As the Industrial Revolution illustrates, the Gates paradox is not really a paradox. Like in the early days of industrialization, workers today are no longer reaping the gains of progress. Worse, many have been left behind in the backwaters of progress. In the same way that opportunity dried up for middle-income artisans as a consequence of the industrialization process, the age of automation has meant diminishing opportunities for the American middle class. Like the victims of the early factories, many Americans have adjusted to the computerization of work by unwillingly shifting into lower-paying jobs or have failed to adjust and dropped out of the workforce completely. And similar to the victims of the factories, the losers to automation have primarily been men in the prime of life.

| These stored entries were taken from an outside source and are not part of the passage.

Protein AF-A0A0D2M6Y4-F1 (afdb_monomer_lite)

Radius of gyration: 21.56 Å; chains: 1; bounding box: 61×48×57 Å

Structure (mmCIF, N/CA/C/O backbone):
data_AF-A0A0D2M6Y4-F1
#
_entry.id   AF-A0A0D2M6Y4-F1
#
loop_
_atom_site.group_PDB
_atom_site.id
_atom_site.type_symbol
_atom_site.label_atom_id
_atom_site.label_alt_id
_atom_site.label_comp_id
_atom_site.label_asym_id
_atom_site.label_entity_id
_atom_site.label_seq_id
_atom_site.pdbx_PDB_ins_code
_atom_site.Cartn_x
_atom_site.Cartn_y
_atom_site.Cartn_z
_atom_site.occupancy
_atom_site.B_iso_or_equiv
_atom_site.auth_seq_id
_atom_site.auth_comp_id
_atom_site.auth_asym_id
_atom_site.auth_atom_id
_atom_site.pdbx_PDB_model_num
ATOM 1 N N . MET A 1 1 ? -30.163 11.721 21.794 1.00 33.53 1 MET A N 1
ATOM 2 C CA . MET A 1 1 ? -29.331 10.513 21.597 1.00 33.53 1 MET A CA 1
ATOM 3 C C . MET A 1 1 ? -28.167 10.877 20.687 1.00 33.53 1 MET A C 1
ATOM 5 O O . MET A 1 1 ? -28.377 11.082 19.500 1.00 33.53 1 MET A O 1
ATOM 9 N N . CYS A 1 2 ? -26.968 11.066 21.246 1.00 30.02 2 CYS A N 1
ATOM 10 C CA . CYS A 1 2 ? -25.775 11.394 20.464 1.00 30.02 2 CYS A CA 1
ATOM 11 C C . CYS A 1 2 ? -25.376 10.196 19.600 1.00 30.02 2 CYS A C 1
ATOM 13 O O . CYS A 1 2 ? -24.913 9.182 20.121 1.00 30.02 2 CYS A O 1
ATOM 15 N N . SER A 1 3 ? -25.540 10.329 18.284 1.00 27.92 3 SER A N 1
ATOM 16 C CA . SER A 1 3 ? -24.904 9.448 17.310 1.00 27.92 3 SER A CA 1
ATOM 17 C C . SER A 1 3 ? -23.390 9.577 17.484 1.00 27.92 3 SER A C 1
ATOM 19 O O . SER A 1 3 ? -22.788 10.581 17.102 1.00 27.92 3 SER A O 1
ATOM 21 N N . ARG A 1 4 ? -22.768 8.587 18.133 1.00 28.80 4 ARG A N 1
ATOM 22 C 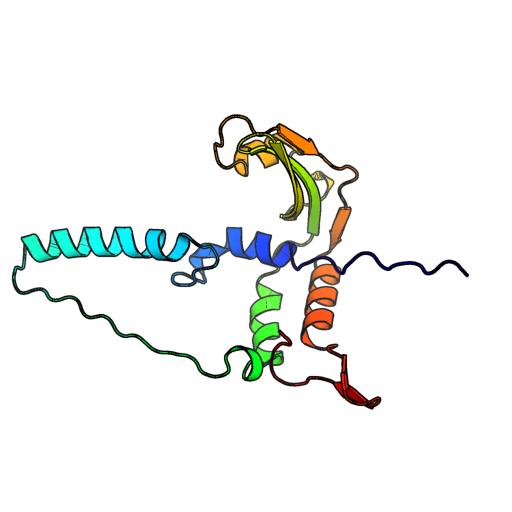CA . ARG A 1 4 ? -21.318 8.404 18.069 1.00 28.80 4 ARG A CA 1
ATOM 23 C C . ARG A 1 4 ? -21.002 8.009 16.633 1.00 28.80 4 ARG A C 1
ATOM 25 O O . ARG A 1 4 ? -21.107 6.842 16.271 1.00 28.80 4 ARG A O 1
ATOM 32 N N . VAL A 1 5 ? -20.634 8.995 15.823 1.00 30.84 5 VAL A N 1
ATOM 33 C CA . VAL A 1 5 ? -19.961 8.755 14.551 1.00 30.84 5 VAL A CA 1
ATOM 34 C C . VAL A 1 5 ? -18.665 8.029 14.901 1.00 30.84 5 VAL A C 1
ATOM 36 O O . VAL A 1 5 ? -17.732 8.630 15.436 1.00 30.84 5 VAL A O 1
ATOM 39 N N . LEU A 1 6 ? -18.647 6.709 14.698 1.00 30.58 6 LEU A N 1
ATOM 40 C CA . LEU A 1 6 ? -17.418 5.927 14.745 1.00 30.58 6 LEU A CA 1
ATOM 41 C C . LEU A 1 6 ? -16.421 6.615 13.803 1.00 30.5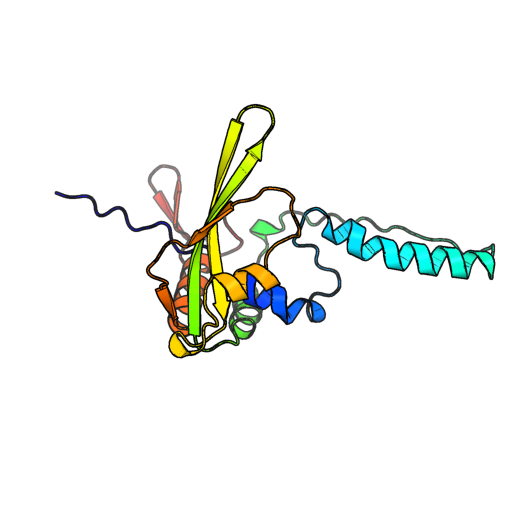8 6 LEU A C 1
ATOM 43 O O . LEU A 1 6 ? -16.795 6.932 12.669 1.00 30.58 6 LEU A O 1
ATOM 47 N N . PRO A 1 7 ? -15.185 6.900 14.253 1.00 34.91 7 PRO A N 1
ATOM 48 C CA . PRO A 1 7 ? -14.172 7.415 13.350 1.00 34.91 7 PRO A CA 1
ATOM 49 C C . PRO A 1 7 ? -14.064 6.453 12.160 1.00 34.91 7 PRO A C 1
ATOM 51 O O . PRO A 1 7 ? -14.218 5.242 12.356 1.00 34.91 7 PRO A O 1
ATOM 54 N N . PRO A 1 8 ? -13.832 6.964 10.936 1.00 37.50 8 PRO A N 1
ATOM 55 C CA . PRO A 1 8 ? -13.666 6.102 9.776 1.00 37.50 8 PRO A CA 1
ATOM 56 C C . PRO A 1 8 ? -12.642 5.017 10.125 1.00 37.50 8 PRO A C 1
ATOM 58 O O . PRO A 1 8 ? -11.632 5.347 10.765 1.00 37.50 8 PRO A O 1
ATOM 61 N N . PRO A 1 9 ? -12.901 3.745 9.764 1.00 43.84 9 PRO A N 1
ATOM 62 C CA . PRO A 1 9 ? -11.988 2.666 10.090 1.00 43.84 9 PRO A CA 1
ATOM 63 C C . PRO A 1 9 ? -10.594 3.076 9.616 1.00 43.84 9 PRO A C 1
ATOM 65 O O . PRO A 1 9 ? -10.470 3.670 8.532 1.00 43.84 9 PRO A O 1
ATOM 68 N N . PRO A 1 10 ? -9.548 2.844 10.427 1.00 50.44 10 PRO A N 1
ATOM 69 C CA . PRO A 1 10 ? -8.210 3.182 10.007 1.00 50.44 10 PRO A CA 1
ATOM 70 C C . PRO A 1 10 ? -7.980 2.475 8.676 1.00 50.44 10 PRO A C 1
ATOM 72 O O . PRO A 1 10 ? -8.024 1.249 8.593 1.00 50.44 10 PRO A O 1
ATOM 75 N N . ARG A 1 11 ? -7.764 3.260 7.613 1.00 60.59 11 ARG A N 1
ATOM 76 C CA . ARG A 1 11 ? -7.209 2.739 6.357 1.00 60.59 11 ARG A CA 1
ATOM 77 C C . ARG A 1 11 ? -6.014 1.852 6.731 1.00 60.59 11 ARG A C 1
ATOM 79 O O . ARG A 1 11 ? -5.361 2.178 7.723 1.00 60.59 11 ARG A O 1
ATOM 86 N N . PRO A 1 12 ? -5.683 0.787 5.984 1.00 71.25 12 PRO A N 1
ATOM 87 C CA . PRO A 1 12 ? -4.628 -0.151 6.376 1.00 71.25 12 PRO A CA 1
ATOM 88 C C . PRO A 1 12 ? -3.232 0.496 6.266 1.00 71.25 12 PRO A C 1
ATOM 90 O O . PRO A 1 12 ? -2.452 0.215 5.361 1.00 71.25 12 PRO A O 1
ATOM 93 N N . GLN A 1 13 ? -2.925 1.420 7.179 1.00 82.94 13 GLN A N 1
ATOM 94 C CA . GLN A 1 13 ? -1.697 2.206 7.208 1.00 82.94 13 GLN A CA 1
ATOM 95 C C . GLN A 1 13 ? -0.515 1.325 7.600 1.00 82.94 13 GLN A C 1
ATOM 97 O O . GLN A 1 13 ? 0.563 1.488 7.040 1.00 82.94 13 GLN A O 1
ATOM 102 N N . ALA A 1 14 ? -0.734 0.360 8.500 1.00 84.62 14 ALA A N 1
ATOM 103 C CA . ALA A 1 14 ? 0.268 -0.630 8.886 1.00 84.62 14 ALA A CA 1
ATOM 104 C C . ALA A 1 14 ? 0.735 -1.452 7.674 1.00 84.62 14 ALA A C 1
ATOM 106 O O . ALA A 1 14 ? 1.931 -1.547 7.416 1.00 84.62 14 ALA A O 1
ATOM 107 N N . LEU A 1 15 ? -0.205 -1.934 6.851 1.00 84.69 15 LEU A N 1
ATOM 108 C CA . LEU A 1 15 ? 0.126 -2.684 5.637 1.00 84.69 15 LEU A CA 1
ATOM 109 C C . LEU A 1 15 ? 0.887 -1.818 4.621 1.00 84.69 15 LEU A C 1
ATOM 111 O O . LEU A 1 15 ? 1.830 -2.289 3.996 1.00 84.69 15 LEU A O 1
ATOM 115 N N . LYS A 1 16 ? 0.530 -0.533 4.484 1.00 81.50 16 LYS A N 1
ATOM 116 C CA . LYS A 1 16 ? 1.275 0.412 3.632 1.00 81.50 16 LYS A CA 1
ATOM 117 C C . LYS A 1 16 ? 2.697 0.662 4.131 1.00 81.50 16 LYS A C 1
ATOM 119 O O . LYS A 1 16 ? 3.609 0.774 3.313 1.00 81.50 16 LYS A O 1
ATOM 124 N N . ALA A 1 17 ? 2.883 0.763 5.444 1.00 83.19 17 ALA A N 1
ATOM 125 C CA . ALA A 1 17 ? 4.195 0.938 6.053 1.00 83.19 17 ALA A CA 1
ATOM 126 C C . ALA A 1 17 ? 5.090 -0.280 5.796 1.00 83.19 17 ALA A C 1
ATOM 128 O O . ALA A 1 17 ? 6.241 -0.127 5.390 1.00 83.19 17 ALA A O 1
ATOM 129 N N . GLU A 1 18 ? 4.538 -1.484 5.942 1.00 83.50 18 GLU A N 1
ATOM 130 C CA . GLU A 1 18 ? 5.256 -2.727 5.661 1.00 83.50 18 GLU A CA 1
ATOM 131 C C . GLU A 1 18 ? 5.537 -2.906 4.167 1.00 83.50 18 GLU A C 1
ATOM 133 O O . GLU A 1 18 ? 6.670 -3.190 3.791 1.00 83.50 18 GLU A O 1
ATOM 138 N N . ALA A 1 19 ? 4.575 -2.610 3.290 1.00 77.38 19 ALA A N 1
ATOM 139 C CA . ALA A 1 19 ? 4.788 -2.628 1.842 1.00 77.38 19 ALA A CA 1
ATOM 140 C C . ALA A 1 19 ? 5.901 -1.661 1.398 1.00 77.38 19 ALA A C 1
ATOM 142 O O . ALA A 1 19 ? 6.653 -1.953 0.468 1.00 77.38 19 ALA A O 1
ATOM 143 N N . ALA A 1 20 ? 6.053 -0.514 2.071 1.00 74.50 20 ALA A N 1
ATOM 144 C CA . ALA A 1 20 ? 7.148 0.412 1.803 1.00 74.50 20 ALA A CA 1
ATOM 145 C C . ALA A 1 20 ? 8.524 -0.130 2.239 1.00 74.50 20 ALA A C 1
ATOM 147 O O . ALA A 1 20 ? 9.521 0.222 1.608 1.00 74.50 20 ALA A O 1
ATOM 148 N N . ARG A 1 21 ? 8.582 -0.987 3.269 1.00 74.62 21 ARG A N 1
ATOM 149 C CA . ARG A 1 21 ? 9.814 -1.637 3.761 1.00 74.62 21 ARG A CA 1
ATOM 150 C C . ARG A 1 21 ? 10.165 -2.894 2.970 1.00 74.62 21 ARG A C 1
ATOM 152 O O . ARG A 1 21 ? 11.329 -3.134 2.678 1.00 74.62 21 ARG A O 1
ATOM 159 N N . GLN A 1 22 ? 9.157 -3.671 2.589 1.00 68.88 22 GLN A N 1
ATOM 160 C CA . GLN A 1 22 ? 9.288 -4.998 1.986 1.00 68.88 22 GLN A CA 1
ATOM 161 C C . GLN A 1 22 ? 9.226 -4.962 0.450 1.00 68.88 22 GLN A C 1
ATOM 163 O O . GLN A 1 22 ? 8.898 -5.961 -0.190 1.00 68.88 22 GLN A O 1
ATOM 168 N N . ARG A 1 23 ? 9.575 -3.823 -0.173 1.00 57.50 23 ARG A N 1
ATOM 169 C CA . ARG A 1 23 ? 9.533 -3.618 -1.639 1.00 57.50 23 ARG A CA 1
ATOM 170 C C . ARG A 1 23 ? 10.310 -4.669 -2.446 1.00 57.50 23 ARG A C 1
ATOM 172 O O . ARG A 1 23 ? 10.072 -4.805 -3.641 1.00 57.50 23 ARG A O 1
ATOM 179 N N . CYS A 1 24 ? 11.199 -5.428 -1.811 1.00 49.47 24 CYS A N 1
ATOM 180 C CA . CYS A 1 24 ? 11.950 -6.513 -2.437 1.00 49.47 24 CYS A CA 1
ATOM 181 C C . CYS A 1 24 ? 11.103 -7.763 -2.754 1.00 49.47 24 CYS A C 1
ATOM 183 O O . C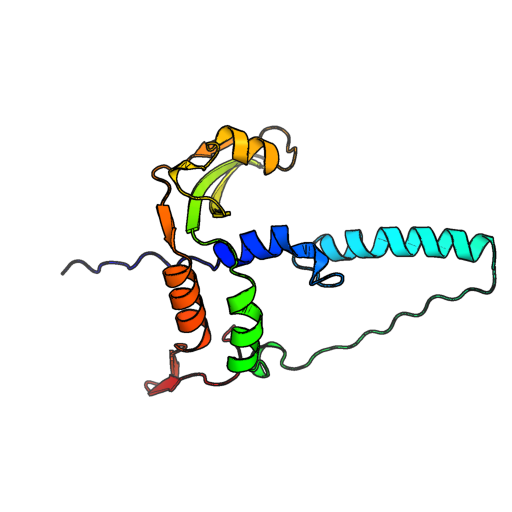YS A 1 24 ? 11.458 -8.491 -3.675 1.00 49.47 24 CYS A O 1
ATOM 185 N N . SER A 1 25 ? 9.978 -8.001 -2.067 1.00 51.06 25 SER A N 1
ATOM 186 C CA . SER A 1 25 ? 9.136 -9.195 -2.288 1.00 51.06 25 SER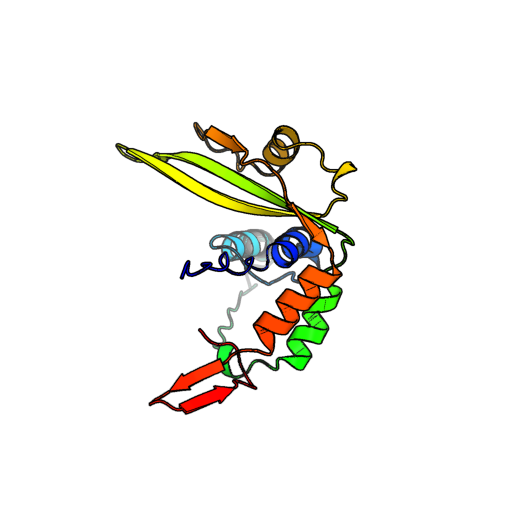 A CA 1
ATOM 187 C C . SER A 1 25 ? 8.110 -9.029 -3.420 1.00 51.06 25 SER A C 1
ATOM 189 O O . SER A 1 25 ? 7.507 -10.005 -3.854 1.00 51.06 25 SER A O 1
ATOM 191 N N . ALA A 1 26 ? 7.916 -7.804 -3.922 1.00 53.84 26 ALA A N 1
ATOM 192 C CA . ALA A 1 26 ? 6.933 -7.458 -4.952 1.00 53.84 26 ALA A CA 1
ATOM 193 C C . ALA A 1 26 ? 7.605 -6.772 -6.156 1.00 53.84 26 ALA A C 1
ATOM 195 O O . ALA A 1 26 ? 7.152 -5.731 -6.623 1.00 53.84 26 ALA A O 1
ATOM 196 N N . SER A 1 27 ? 8.715 -7.341 -6.638 1.00 53.78 27 SER A N 1
ATOM 197 C CA . SER A 1 27 ? 9.710 -6.692 -7.514 1.00 53.78 27 SER A CA 1
ATOM 198 C C . SER A 1 27 ? 9.207 -6.137 -8.860 1.00 53.78 27 SER A C 1
ATOM 200 O O . SER A 1 27 ? 9.935 -5.388 -9.508 1.00 53.78 27 SER A O 1
ATOM 202 N N . ALA A 1 28 ? 7.970 -6.436 -9.266 1.00 60.09 28 ALA A N 1
ATOM 203 C CA . ALA A 1 28 ? 7.323 -5.872 -10.457 1.00 60.09 28 ALA A CA 1
ATOM 204 C C . ALA A 1 28 ? 5.979 -5.170 -10.172 1.00 60.09 28 ALA A C 1
ATOM 206 O O . ALA A 1 28 ? 5.322 -4.697 -11.098 1.00 60.09 28 ALA A O 1
ATOM 207 N N . SER A 1 29 ? 5.546 -5.106 -8.910 1.00 65.00 29 SER A N 1
ATOM 208 C CA . SER A 1 29 ? 4.287 -4.457 -8.540 1.00 65.00 29 SER A CA 1
ATOM 209 C C . SER A 1 29 ? 4.460 -2.944 -8.460 1.00 65.00 29 SER A C 1
ATOM 211 O O . SER A 1 29 ? 5.360 -2.427 -7.799 1.00 65.00 29 SER A O 1
ATOM 213 N N . VAL A 1 30 ? 3.565 -2.236 -9.136 1.00 67.88 30 VAL A N 1
ATOM 214 C CA . VAL A 1 30 ? 3.518 -0.777 -9.207 1.00 67.88 30 VAL A CA 1
ATOM 215 C C . VAL A 1 30 ? 2.390 -0.317 -8.289 1.00 67.88 30 VAL A C 1
ATOM 217 O O . VAL A 1 30 ? 1.231 -0.639 -8.531 1.00 67.88 30 VAL A O 1
ATOM 220 N N . PHE A 1 31 ? 2.721 0.420 -7.226 1.00 70.00 31 PHE A N 1
ATOM 221 C CA . PHE A 1 31 ? 1.735 0.902 -6.246 1.00 70.00 31 PHE A CA 1
ATOM 222 C C . PHE A 1 31 ? 1.469 2.410 -6.363 1.00 70.00 31 PHE A C 1
ATOM 224 O O . PHE A 1 31 ? 0.468 2.912 -5.852 1.00 70.00 31 PHE A O 1
ATOM 231 N N . GLY A 1 32 ? 2.372 3.142 -7.014 1.00 70.31 32 GLY A N 1
ATOM 232 C CA . GLY A 1 32 ? 2.300 4.576 -7.260 1.00 70.31 32 GLY A CA 1
ATOM 233 C C . GLY A 1 32 ? 2.326 4.930 -8.746 1.00 70.31 32 GLY A C 1
ATOM 234 O O . GLY A 1 32 ? 2.781 4.155 -9.582 1.00 70.31 32 GLY A O 1
ATOM 235 N N . TYR A 1 33 ? 1.875 6.147 -9.054 1.00 72.62 33 TYR A N 1
ATOM 236 C CA . TYR A 1 33 ? 1.695 6.644 -10.423 1.00 72.62 33 TYR A CA 1
ATOM 237 C C . TYR A 1 33 ? 2.974 6.562 -11.280 1.00 72.62 33 TYR A C 1
ATOM 239 O O . TYR A 1 33 ? 2.925 6.112 -12.419 1.00 72.62 33 TYR A O 1
ATOM 247 N N . ASP A 1 34 ? 4.138 6.896 -10.709 1.00 78.75 34 ASP A N 1
ATOM 248 C CA . ASP A 1 34 ? 5.413 6.879 -11.447 1.00 78.75 34 ASP A CA 1
ATOM 249 C C . ASP A 1 34 ? 6.224 5.586 -11.263 1.00 78.75 34 ASP A C 1
ATOM 251 O O . ASP A 1 34 ? 7.350 5.490 -11.758 1.00 78.75 34 ASP A O 1
ATOM 255 N N . ASP A 1 35 ? 5.718 4.594 -10.520 1.00 77.81 35 ASP A N 1
ATOM 256 C CA . ASP A 1 35 ? 6.503 3.394 -10.196 1.00 77.81 35 ASP A CA 1
ATOM 257 C C . ASP A 1 35 ? 6.800 2.565 -11.456 1.00 77.81 35 ASP A C 1
ATOM 259 O O . ASP A 1 35 ? 7.898 2.029 -11.592 1.00 77.81 35 ASP A O 1
ATOM 263 N N . ALA A 1 36 ? 5.867 2.524 -12.414 1.00 81.75 36 ALA A N 1
ATOM 264 C CA . ALA A 1 36 ? 6.021 1.793 -13.671 1.00 81.75 36 ALA A CA 1
ATOM 265 C C . ALA A 1 36 ? 7.153 2.384 -14.521 1.00 81.75 36 ALA A C 1
ATOM 267 O O . ALA A 1 36 ? 8.024 1.661 -15.004 1.00 81.75 36 ALA A O 1
ATOM 268 N N . LEU A 1 37 ? 7.189 3.715 -14.639 1.00 83.25 37 LEU A N 1
ATOM 269 C CA . LEU A 1 37 ? 8.266 4.438 -15.315 1.00 83.25 37 LEU A CA 1
ATOM 270 C C . LEU A 1 37 ? 9.608 4.217 -14.614 1.00 83.25 37 LEU A C 1
ATOM 272 O O . LEU A 1 37 ? 10.611 3.932 -15.274 1.00 83.25 37 LEU A O 1
ATOM 276 N N . ARG A 1 38 ? 9.624 4.289 -13.276 1.00 83.38 38 ARG A N 1
ATOM 277 C CA . ARG A 1 38 ? 10.828 4.036 -12.471 1.00 83.38 38 ARG A CA 1
ATOM 278 C C . ARG A 1 38 ? 11.347 2.603 -12.629 1.00 83.38 38 ARG A C 1
ATOM 280 O O . ARG A 1 38 ? 12.561 2.420 -12.657 1.00 83.38 38 ARG A O 1
ATOM 287 N N . ALA A 1 39 ? 10.469 1.614 -12.788 1.00 82.81 39 ALA A N 1
ATOM 288 C CA . ALA A 1 39 ? 10.845 0.222 -13.039 1.00 82.81 39 ALA A CA 1
ATOM 289 C C . ALA A 1 39 ? 11.327 -0.018 -14.483 1.00 82.81 39 ALA A C 1
ATOM 291 O O . ALA A 1 39 ? 12.284 -0.762 -14.710 1.00 82.81 39 ALA A O 1
ATOM 292 N N . LEU A 1 40 ? 10.704 0.641 -15.463 1.00 87.25 40 LEU A N 1
ATOM 293 C CA . LEU A 1 40 ? 11.004 0.457 -16.883 1.00 87.25 40 LEU A CA 1
ATOM 294 C C . LEU A 1 40 ? 12.319 1.129 -17.306 1.00 87.25 40 LEU A C 1
ATOM 296 O O . LEU A 1 40 ? 13.066 0.587 -18.123 1.00 87.25 40 LEU A O 1
ATOM 300 N N . HIS A 1 41 ? 12.637 2.299 -16.748 1.00 89.62 41 HIS A N 1
ATOM 301 C CA . HIS A 1 41 ? 13.789 3.094 -17.179 1.00 89.62 41 HIS A CA 1
ATOM 302 C C . HIS A 1 41 ? 15.145 2.352 -17.067 1.00 89.62 41 HIS A C 1
ATOM 304 O O . HIS A 1 41 ? 15.903 2.348 -18.046 1.00 89.62 41 HIS A O 1
ATOM 310 N N . PRO A 1 42 ? 15.470 1.648 -15.958 1.00 90.94 42 PRO A N 1
ATOM 311 C CA . PRO A 1 42 ? 16.691 0.847 -15.865 1.00 90.94 42 PRO A CA 1
ATOM 312 C C . PRO A 1 42 ? 16.764 -0.277 -16.904 1.00 90.94 42 PRO A C 1
ATOM 314 O O . PRO A 1 42 ? 17.843 -0.542 -17.436 1.00 90.94 42 PRO A O 1
ATOM 317 N N . PHE A 1 43 ? 15.634 -0.928 -17.203 1.00 89.56 43 PHE A N 1
ATOM 318 C CA . PHE A 1 43 ? 15.560 -1.967 -18.230 1.00 89.56 43 PHE A CA 1
ATOM 319 C C . PHE A 1 43 ? 15.869 -1.394 -19.615 1.00 89.56 43 PHE A C 1
ATOM 321 O O . PHE A 1 43 ? 16.766 -1.897 -20.290 1.00 89.56 43 PHE A O 1
ATOM 328 N N . LEU A 1 44 ? 15.211 -0.294 -20.000 1.00 91.88 44 LEU A N 1
ATOM 329 C CA . LEU A 1 44 ? 15.445 0.359 -21.291 1.00 91.88 44 LEU A CA 1
ATOM 330 C C . LEU A 1 44 ? 16.900 0.805 -21.452 1.00 91.88 44 LEU A C 1
ATOM 332 O O . LEU A 1 44 ? 17.467 0.660 -22.533 1.00 91.88 44 LEU A O 1
ATOM 336 N N . ARG A 1 45 ? 17.532 1.305 -20.380 1.00 93.31 45 ARG A N 1
ATOM 337 C CA . ARG A 1 45 ? 18.952 1.683 -20.400 1.00 93.31 45 ARG A CA 1
ATOM 338 C C . ARG A 1 45 ? 19.858 0.483 -20.685 1.00 93.31 45 ARG A C 1
ATOM 340 O O . ARG A 1 45 ? 20.717 0.576 -21.556 1.00 93.31 45 ARG A O 1
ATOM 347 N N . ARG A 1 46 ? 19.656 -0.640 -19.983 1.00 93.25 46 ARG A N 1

Up until the 1980s, manufacturing jobs allowed ordinary working men to attain a middle-class lifestyle without going to college. As employment opportunities in manufacturing receded, a path of upward mobility was closed to many citizens.25
What’s more, the adverse consequences of automation have so far primarily been a local phenomenon. Focusing too closely on national statistics disregards the fact that if you put one hand in the freezer and the other on the stove, you should feel quite comfortable on average. The same was true of the Industrial Revolution. While the local cloth industry in Northamptonshire was left in ruins, factories were almost unheard of in 1800 in the pastoral areas of southern England, where Jane Austen resided. This time around, the social and economic fabric has been torn apart in old manufacturing cities, where automation has deprived middle-aged men of opportunity. Communities that have seen manufacturing jobs vanish, due either to automation or globalization, have endured persistent increases in joblessness. They have also seen public services deteriorate, greater increases in property crime and violent crime, and worse health outcomes. They have seen mortality rates increase due to suicide and alcohol-related liver disease. They have seen marriage rates collapse, leaving more children in single-parent households, with dismal future prospects. Rates of social mobility are si
gnificantly lower in places where middle-class jobs have evaporated.26 And where jobs have disappeared, people have become more likely to vote for populist candidates. Indeed, studies have shown that both in America and in Europe, the appeal of populism has been greater where jobs have become more exposed to automation.27 Just like the days of the Industrial Revolution, the losers to technology are demanding change.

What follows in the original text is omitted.